“If she be not disturbed. I have carefully darkened the room. What has been done?” she inquired, looking in his face. Struck with its expression, she exclaimed, “How you have suffered!”

“Yes. Life is bitter to those whom God has chosen. If Moyse did but know it, I almost envy him his rest.”

“Is it over, then? is he dead?”

“He dies at sunrise. You think Génifrède may sleep till noon?”

Thérèse could not reply, and he proceeded—

“He is found guilty, and sentenced. There was no escape. His guilt is clear as noonday.”

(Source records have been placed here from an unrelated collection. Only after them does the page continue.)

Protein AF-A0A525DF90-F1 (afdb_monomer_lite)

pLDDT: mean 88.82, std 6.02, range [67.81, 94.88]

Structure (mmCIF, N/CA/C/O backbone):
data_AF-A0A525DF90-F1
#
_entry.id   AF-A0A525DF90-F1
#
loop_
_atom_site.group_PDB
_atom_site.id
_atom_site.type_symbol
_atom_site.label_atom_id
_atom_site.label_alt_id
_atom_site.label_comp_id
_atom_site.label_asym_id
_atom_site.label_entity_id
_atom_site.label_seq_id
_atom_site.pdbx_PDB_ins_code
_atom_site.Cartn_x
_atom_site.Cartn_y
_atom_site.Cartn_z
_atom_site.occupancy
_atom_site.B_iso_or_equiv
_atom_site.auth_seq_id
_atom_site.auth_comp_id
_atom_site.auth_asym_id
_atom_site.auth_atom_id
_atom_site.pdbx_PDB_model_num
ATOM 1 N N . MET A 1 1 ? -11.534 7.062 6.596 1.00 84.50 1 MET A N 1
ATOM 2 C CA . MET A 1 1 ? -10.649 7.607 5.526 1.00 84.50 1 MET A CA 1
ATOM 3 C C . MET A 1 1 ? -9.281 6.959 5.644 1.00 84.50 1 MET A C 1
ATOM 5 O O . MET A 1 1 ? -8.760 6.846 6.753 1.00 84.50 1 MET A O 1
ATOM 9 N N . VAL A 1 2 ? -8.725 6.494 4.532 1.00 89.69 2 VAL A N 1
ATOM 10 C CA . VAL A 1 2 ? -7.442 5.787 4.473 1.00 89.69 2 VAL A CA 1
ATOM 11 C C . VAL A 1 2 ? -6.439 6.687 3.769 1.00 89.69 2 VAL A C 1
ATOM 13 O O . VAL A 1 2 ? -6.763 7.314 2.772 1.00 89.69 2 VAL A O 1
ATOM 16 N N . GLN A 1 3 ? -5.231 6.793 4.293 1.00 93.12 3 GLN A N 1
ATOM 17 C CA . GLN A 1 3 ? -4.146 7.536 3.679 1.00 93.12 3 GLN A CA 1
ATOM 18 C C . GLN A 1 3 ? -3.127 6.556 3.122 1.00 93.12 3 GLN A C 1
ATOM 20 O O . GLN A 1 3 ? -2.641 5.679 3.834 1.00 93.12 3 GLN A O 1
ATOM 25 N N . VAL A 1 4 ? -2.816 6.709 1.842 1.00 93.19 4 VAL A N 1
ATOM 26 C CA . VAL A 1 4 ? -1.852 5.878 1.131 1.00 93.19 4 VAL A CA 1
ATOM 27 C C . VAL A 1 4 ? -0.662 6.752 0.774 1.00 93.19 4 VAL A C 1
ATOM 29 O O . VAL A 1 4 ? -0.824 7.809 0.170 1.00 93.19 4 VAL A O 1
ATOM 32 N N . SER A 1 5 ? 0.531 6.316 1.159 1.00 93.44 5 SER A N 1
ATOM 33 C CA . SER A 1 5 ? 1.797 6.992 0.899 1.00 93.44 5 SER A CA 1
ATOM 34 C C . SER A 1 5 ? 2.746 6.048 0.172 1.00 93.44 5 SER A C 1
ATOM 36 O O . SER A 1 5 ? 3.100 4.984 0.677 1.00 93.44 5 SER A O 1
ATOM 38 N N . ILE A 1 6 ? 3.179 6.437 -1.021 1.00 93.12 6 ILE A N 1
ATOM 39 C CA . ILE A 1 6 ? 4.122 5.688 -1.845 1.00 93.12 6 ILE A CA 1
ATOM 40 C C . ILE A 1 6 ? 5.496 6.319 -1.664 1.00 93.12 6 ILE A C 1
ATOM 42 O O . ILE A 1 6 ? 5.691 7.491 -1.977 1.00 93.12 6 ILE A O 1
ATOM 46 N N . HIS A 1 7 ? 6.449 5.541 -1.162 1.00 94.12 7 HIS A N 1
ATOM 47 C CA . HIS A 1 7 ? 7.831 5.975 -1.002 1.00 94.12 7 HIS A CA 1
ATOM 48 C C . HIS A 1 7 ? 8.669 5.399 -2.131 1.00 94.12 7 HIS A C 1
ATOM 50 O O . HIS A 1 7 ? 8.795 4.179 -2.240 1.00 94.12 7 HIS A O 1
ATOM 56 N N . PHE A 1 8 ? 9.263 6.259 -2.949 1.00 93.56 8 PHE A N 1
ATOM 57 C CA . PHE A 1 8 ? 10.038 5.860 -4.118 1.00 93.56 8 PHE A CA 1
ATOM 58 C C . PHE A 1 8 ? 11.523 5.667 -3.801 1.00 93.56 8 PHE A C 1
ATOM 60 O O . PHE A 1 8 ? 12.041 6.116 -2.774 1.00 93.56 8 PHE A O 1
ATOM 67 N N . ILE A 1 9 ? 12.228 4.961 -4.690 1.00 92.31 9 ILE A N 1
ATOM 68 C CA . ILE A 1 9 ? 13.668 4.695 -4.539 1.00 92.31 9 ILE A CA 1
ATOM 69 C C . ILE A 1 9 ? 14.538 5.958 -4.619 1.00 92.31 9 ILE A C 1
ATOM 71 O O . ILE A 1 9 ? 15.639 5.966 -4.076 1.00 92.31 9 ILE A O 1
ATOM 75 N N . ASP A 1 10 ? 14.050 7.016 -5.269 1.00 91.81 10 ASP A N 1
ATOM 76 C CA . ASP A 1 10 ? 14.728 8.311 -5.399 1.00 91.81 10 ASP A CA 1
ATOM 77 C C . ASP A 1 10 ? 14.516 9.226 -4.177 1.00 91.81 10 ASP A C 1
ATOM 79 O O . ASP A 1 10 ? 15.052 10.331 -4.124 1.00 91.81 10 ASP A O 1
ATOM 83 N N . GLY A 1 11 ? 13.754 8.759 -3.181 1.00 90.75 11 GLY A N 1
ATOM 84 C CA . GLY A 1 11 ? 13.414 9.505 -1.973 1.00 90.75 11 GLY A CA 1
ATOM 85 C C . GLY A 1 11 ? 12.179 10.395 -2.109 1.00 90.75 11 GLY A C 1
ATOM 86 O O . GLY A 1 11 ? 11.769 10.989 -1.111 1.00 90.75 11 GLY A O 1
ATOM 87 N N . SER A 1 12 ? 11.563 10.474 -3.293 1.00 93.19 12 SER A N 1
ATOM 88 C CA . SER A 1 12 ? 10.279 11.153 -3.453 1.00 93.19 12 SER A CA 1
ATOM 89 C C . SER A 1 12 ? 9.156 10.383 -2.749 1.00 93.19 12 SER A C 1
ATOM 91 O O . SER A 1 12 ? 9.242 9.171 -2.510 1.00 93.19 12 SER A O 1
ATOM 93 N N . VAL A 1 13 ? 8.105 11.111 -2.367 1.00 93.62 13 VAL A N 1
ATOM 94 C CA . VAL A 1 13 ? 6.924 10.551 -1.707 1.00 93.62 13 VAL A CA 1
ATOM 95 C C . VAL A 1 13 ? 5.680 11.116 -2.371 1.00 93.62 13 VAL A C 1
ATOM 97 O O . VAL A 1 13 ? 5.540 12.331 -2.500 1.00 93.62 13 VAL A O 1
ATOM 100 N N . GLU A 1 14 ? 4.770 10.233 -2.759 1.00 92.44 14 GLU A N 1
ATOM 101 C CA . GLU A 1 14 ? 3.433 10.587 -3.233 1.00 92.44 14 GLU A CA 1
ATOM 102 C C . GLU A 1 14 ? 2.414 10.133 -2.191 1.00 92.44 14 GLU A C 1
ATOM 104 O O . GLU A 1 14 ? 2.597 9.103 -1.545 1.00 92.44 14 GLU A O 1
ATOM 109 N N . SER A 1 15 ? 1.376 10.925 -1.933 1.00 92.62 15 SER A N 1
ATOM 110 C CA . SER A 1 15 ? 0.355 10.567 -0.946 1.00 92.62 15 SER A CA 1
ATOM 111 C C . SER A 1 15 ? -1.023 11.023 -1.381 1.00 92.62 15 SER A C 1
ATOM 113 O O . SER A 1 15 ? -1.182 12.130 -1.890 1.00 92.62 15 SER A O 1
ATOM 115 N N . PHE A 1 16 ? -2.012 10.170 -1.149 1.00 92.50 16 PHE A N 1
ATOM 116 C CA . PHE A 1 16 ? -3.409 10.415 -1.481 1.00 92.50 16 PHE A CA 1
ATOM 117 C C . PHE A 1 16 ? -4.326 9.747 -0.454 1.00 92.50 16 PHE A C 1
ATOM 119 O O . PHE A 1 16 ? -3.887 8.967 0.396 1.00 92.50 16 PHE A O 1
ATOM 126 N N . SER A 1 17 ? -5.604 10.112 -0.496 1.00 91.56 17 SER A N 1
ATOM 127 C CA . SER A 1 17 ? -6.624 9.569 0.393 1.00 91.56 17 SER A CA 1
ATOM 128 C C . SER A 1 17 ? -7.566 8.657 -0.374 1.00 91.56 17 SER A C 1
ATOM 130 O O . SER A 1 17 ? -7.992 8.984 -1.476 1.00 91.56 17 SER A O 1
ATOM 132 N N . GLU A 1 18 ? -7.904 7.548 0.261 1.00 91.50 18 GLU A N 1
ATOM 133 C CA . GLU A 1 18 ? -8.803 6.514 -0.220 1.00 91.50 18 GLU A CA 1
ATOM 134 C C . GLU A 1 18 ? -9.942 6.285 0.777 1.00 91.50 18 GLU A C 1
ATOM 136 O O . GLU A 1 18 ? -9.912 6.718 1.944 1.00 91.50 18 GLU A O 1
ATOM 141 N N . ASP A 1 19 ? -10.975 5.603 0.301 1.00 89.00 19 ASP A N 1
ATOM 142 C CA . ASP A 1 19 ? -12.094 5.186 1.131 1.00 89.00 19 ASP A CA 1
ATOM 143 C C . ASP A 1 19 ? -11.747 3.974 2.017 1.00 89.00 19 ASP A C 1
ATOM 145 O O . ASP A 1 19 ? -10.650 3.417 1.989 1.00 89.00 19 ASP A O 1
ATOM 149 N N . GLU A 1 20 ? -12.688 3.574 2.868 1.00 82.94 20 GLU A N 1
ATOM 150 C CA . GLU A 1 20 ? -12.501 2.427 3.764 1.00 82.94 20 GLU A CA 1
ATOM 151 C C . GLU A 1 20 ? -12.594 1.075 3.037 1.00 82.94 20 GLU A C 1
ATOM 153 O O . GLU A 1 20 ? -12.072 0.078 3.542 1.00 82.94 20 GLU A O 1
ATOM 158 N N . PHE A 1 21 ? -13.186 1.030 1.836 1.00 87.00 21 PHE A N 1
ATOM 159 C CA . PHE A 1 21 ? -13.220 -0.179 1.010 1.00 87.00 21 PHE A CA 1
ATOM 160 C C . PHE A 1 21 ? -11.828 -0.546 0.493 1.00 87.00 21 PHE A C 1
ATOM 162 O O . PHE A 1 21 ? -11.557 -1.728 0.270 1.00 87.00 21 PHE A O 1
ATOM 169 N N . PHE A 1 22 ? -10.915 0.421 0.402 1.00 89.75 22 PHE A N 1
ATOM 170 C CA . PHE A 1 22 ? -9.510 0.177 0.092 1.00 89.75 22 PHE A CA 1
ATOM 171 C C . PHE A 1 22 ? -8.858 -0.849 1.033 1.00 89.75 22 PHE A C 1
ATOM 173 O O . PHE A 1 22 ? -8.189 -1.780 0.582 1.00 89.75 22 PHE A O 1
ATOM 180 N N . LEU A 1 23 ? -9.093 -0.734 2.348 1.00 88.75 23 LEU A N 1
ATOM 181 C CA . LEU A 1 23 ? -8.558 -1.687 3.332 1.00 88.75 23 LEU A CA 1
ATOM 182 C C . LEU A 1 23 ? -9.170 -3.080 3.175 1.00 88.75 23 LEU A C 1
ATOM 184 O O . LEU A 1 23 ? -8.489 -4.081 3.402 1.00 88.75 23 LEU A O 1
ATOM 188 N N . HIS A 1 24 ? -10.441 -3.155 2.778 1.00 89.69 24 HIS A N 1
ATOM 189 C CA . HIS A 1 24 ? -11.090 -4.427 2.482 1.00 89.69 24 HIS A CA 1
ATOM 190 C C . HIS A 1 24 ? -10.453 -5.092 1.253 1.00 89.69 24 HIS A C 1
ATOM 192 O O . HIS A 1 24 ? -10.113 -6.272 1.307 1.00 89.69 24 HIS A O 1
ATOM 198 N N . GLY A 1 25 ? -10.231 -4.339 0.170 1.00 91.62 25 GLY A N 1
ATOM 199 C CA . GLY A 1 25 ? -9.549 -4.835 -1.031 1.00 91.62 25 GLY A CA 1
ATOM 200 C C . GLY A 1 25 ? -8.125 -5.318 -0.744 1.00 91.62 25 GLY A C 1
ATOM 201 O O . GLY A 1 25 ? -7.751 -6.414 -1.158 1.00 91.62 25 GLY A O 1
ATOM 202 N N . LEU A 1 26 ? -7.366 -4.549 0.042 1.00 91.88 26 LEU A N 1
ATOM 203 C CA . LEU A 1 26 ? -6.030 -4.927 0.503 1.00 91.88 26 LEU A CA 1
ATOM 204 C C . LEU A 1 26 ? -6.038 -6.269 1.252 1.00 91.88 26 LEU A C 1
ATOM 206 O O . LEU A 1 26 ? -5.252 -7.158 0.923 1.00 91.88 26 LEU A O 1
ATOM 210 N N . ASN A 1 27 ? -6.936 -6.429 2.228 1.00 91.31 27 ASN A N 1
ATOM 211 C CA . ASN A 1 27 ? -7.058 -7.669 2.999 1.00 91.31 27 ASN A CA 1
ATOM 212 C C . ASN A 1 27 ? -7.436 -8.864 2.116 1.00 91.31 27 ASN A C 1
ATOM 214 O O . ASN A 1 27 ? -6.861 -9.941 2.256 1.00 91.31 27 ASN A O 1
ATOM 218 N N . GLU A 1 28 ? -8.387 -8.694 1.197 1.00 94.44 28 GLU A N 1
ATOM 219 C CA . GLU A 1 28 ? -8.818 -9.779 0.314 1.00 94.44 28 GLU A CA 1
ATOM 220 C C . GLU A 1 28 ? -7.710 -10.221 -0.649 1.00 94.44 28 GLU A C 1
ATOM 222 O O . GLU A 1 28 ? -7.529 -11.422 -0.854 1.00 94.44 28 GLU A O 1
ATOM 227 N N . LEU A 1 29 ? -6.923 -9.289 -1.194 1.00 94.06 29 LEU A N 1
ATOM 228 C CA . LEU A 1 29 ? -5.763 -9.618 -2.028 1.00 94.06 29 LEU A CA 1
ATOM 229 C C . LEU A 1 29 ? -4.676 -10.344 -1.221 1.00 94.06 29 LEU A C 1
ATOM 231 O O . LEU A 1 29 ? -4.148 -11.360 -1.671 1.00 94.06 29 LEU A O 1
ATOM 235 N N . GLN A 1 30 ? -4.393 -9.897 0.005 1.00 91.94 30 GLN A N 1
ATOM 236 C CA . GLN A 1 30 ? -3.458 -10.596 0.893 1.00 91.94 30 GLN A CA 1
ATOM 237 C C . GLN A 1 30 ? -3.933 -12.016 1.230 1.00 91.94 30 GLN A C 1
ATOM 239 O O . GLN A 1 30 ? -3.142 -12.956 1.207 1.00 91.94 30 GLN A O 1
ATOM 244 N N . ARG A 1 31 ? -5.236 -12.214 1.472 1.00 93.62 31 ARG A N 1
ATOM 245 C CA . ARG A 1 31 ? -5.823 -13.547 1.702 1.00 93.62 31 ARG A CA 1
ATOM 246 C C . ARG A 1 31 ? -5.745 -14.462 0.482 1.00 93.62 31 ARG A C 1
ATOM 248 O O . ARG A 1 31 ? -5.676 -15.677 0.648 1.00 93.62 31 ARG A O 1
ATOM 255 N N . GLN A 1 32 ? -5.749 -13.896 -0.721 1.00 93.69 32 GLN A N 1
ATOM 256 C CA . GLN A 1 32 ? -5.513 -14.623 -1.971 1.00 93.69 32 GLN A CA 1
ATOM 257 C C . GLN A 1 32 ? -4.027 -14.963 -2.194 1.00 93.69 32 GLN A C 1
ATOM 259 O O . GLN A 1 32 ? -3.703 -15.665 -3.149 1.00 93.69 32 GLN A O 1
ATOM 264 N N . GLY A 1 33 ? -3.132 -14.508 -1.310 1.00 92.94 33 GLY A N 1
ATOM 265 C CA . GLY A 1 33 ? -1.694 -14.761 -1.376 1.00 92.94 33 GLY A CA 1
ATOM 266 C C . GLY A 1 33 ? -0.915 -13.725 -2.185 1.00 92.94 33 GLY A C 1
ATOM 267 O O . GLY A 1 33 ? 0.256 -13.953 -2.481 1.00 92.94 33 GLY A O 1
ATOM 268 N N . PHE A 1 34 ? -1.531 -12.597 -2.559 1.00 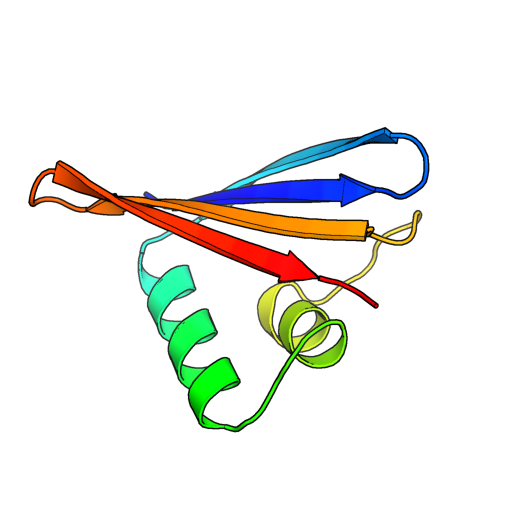92.50 34 PHE A N 1
ATOM 269 C CA . PHE A 1 34 ? -0.796 -11.505 -3.189 1.00 92.50 34 PHE A CA 1
ATOM 270 C C . PHE A 1 34 ? 0.075 -10.791 -2.159 1.00 92.50 34 PHE A C 1
ATOM 272 O O . PHE A 1 34 ? -0.399 -10.333 -1.119 1.00 92.50 34 PHE A O 1
ATOM 279 N N . GLU A 1 35 ? 1.348 -10.624 -2.501 1.00 91.81 35 GLU A N 1
ATOM 280 C CA . GLU A 1 35 ? 2.328 -9.932 -1.674 1.00 91.81 35 GLU A CA 1
ATOM 281 C C . GLU A 1 35 ? 3.206 -9.006 -2.518 1.00 91.81 35 GLU A C 1
ATOM 283 O O . GLU A 1 35 ? 3.244 -9.074 -3.752 1.00 91.81 35 GLU A O 1
ATOM 288 N N . GLY A 1 36 ? 3.896 -8.106 -1.820 1.00 89.81 36 GLY A N 1
ATOM 289 C CA . GLY A 1 36 ? 4.866 -7.172 -2.372 1.00 89.81 36 GLY A CA 1
ATOM 290 C C . GLY A 1 36 ? 4.422 -6.476 -3.656 1.00 89.81 36 GLY A C 1
ATOM 291 O O . GLY A 1 36 ? 3.361 -5.851 -3.698 1.00 89.81 36 GLY A O 1
ATOM 292 N N . LYS A 1 37 ? 5.229 -6.590 -4.716 1.00 90.12 37 LYS A N 1
ATOM 293 C CA . LYS A 1 37 ? 4.937 -5.977 -6.018 1.00 90.12 37 LYS A CA 1
ATOM 294 C C . LYS A 1 37 ? 3.582 -6.395 -6.600 1.00 90.12 37 LYS A C 1
ATOM 296 O O . LYS A 1 37 ? 2.875 -5.545 -7.130 1.00 90.12 37 LYS A O 1
ATOM 301 N N . ALA A 1 38 ? 3.219 -7.676 -6.513 1.00 90.75 38 ALA A N 1
ATOM 302 C CA . ALA A 1 38 ? 1.981 -8.185 -7.107 1.00 90.75 38 ALA A CA 1
ATOM 303 C C . ALA A 1 38 ? 0.743 -7.631 -6.387 1.00 90.75 38 ALA A C 1
ATOM 305 O O . ALA A 1 38 ? -0.207 -7.201 -7.032 1.00 90.75 38 ALA A O 1
ATOM 306 N N . LEU A 1 39 ? 0.794 -7.557 -5.054 1.00 91.88 39 LEU A N 1
ATOM 307 C CA . LEU A 1 39 ? -0.253 -6.920 -4.254 1.00 91.88 39 LEU A CA 1
ATOM 308 C C . LEU A 1 39 ? -0.429 -5.450 -4.624 1.00 91.88 39 LEU A C 1
ATOM 310 O O . LEU A 1 39 ? -1.544 -4.974 -4.808 1.00 91.88 39 LEU A O 1
ATOM 314 N N . VAL A 1 40 ? 0.686 -4.733 -4.732 1.00 90.31 40 VAL A N 1
ATOM 315 C CA . VAL A 1 40 ? 0.680 -3.310 -5.052 1.00 90.31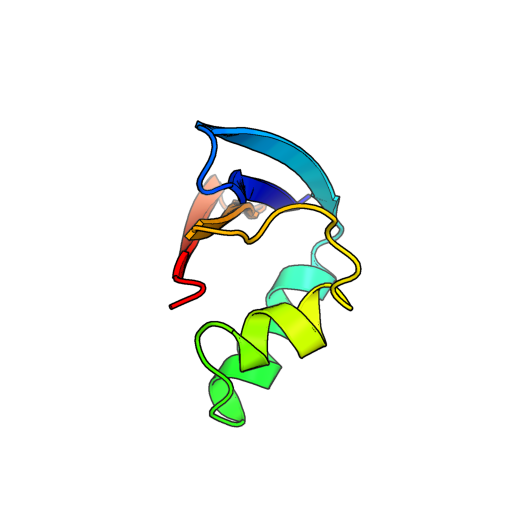 40 VAL A CA 1
ATOM 316 C C . VAL A 1 40 ? 0.151 -3.055 -6.471 1.00 90.31 40 VAL A C 1
ATOM 318 O O . VAL A 1 40 ? -0.621 -2.116 -6.657 1.00 90.31 40 VAL A O 1
ATOM 321 N N . HIS A 1 41 ? 0.509 -3.902 -7.442 1.00 89.94 41 HIS A N 1
ATOM 322 C CA . HIS A 1 41 ? -0.009 -3.846 -8.812 1.00 89.94 41 HIS A CA 1
ATOM 323 C C . HIS A 1 41 ? -1.536 -3.971 -8.846 1.00 89.94 41 HIS A C 1
ATOM 325 O O . HIS A 1 41 ? -2.207 -3.113 -9.414 1.00 89.94 41 HIS A O 1
ATOM 331 N N . GLU A 1 42 ? -2.092 -4.996 -8.195 1.00 90.88 42 GLU A N 1
ATOM 332 C CA . GLU A 1 42 ? -3.542 -5.227 -8.173 1.00 90.88 42 GLU A CA 1
ATOM 333 C C . GLU A 1 42 ? -4.296 -4.129 -7.413 1.00 90.88 42 GLU A C 1
ATOM 335 O O . GLU A 1 42 ? -5.376 -3.703 -7.826 1.00 90.88 42 GLU A O 1
ATOM 340 N N . LEU A 1 43 ? -3.716 -3.639 -6.315 1.00 89.06 43 LEU A N 1
ATOM 341 C CA . LEU A 1 43 ? -4.352 -2.656 -5.444 1.00 89.06 43 LEU A CA 1
ATOM 342 C C . LEU A 1 43 ? -4.370 -1.246 -6.047 1.00 89.06 43 LEU A C 1
ATOM 344 O O . LEU A 1 43 ? -5.376 -0.550 -5.939 1.00 89.06 43 LEU A O 1
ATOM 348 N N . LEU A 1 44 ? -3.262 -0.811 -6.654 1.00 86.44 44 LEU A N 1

“No escape from the sentence,” said Thérèse, eagerly. “But there is room for mercy yet. You hold the power of life and death over all the colony—a power like that of God, and put into your hand by Him.”

“A power put into my hand by Him, and therefore to be justly used. Moyse’s crime is great, and mercy to him would be a crime in me. I have fault enough already to answer for in this business, and I dare not sin yet further.”

“You yourself have sinned?” said Thérèse, with a gleam of hope in her countenance and tone.

“Yes. I ought to have discerned the weakness of this young man. I ought to have detected the passions that were working in him. I was misled by one great and prolonged effort of self-control in him. I appointed an unworthy officer to the care of the lives and safety of the whites. Many of them have gone to lay their deaths to my charge in heaven. All I can now do is, by one more death (would to God it were my own!) to save and to reassure those who are left. It is my retribution that Moyse must die. As for Paul, as for Génifrède—the sin of the brother is visited upon the brother—the sin of the father upon the child.”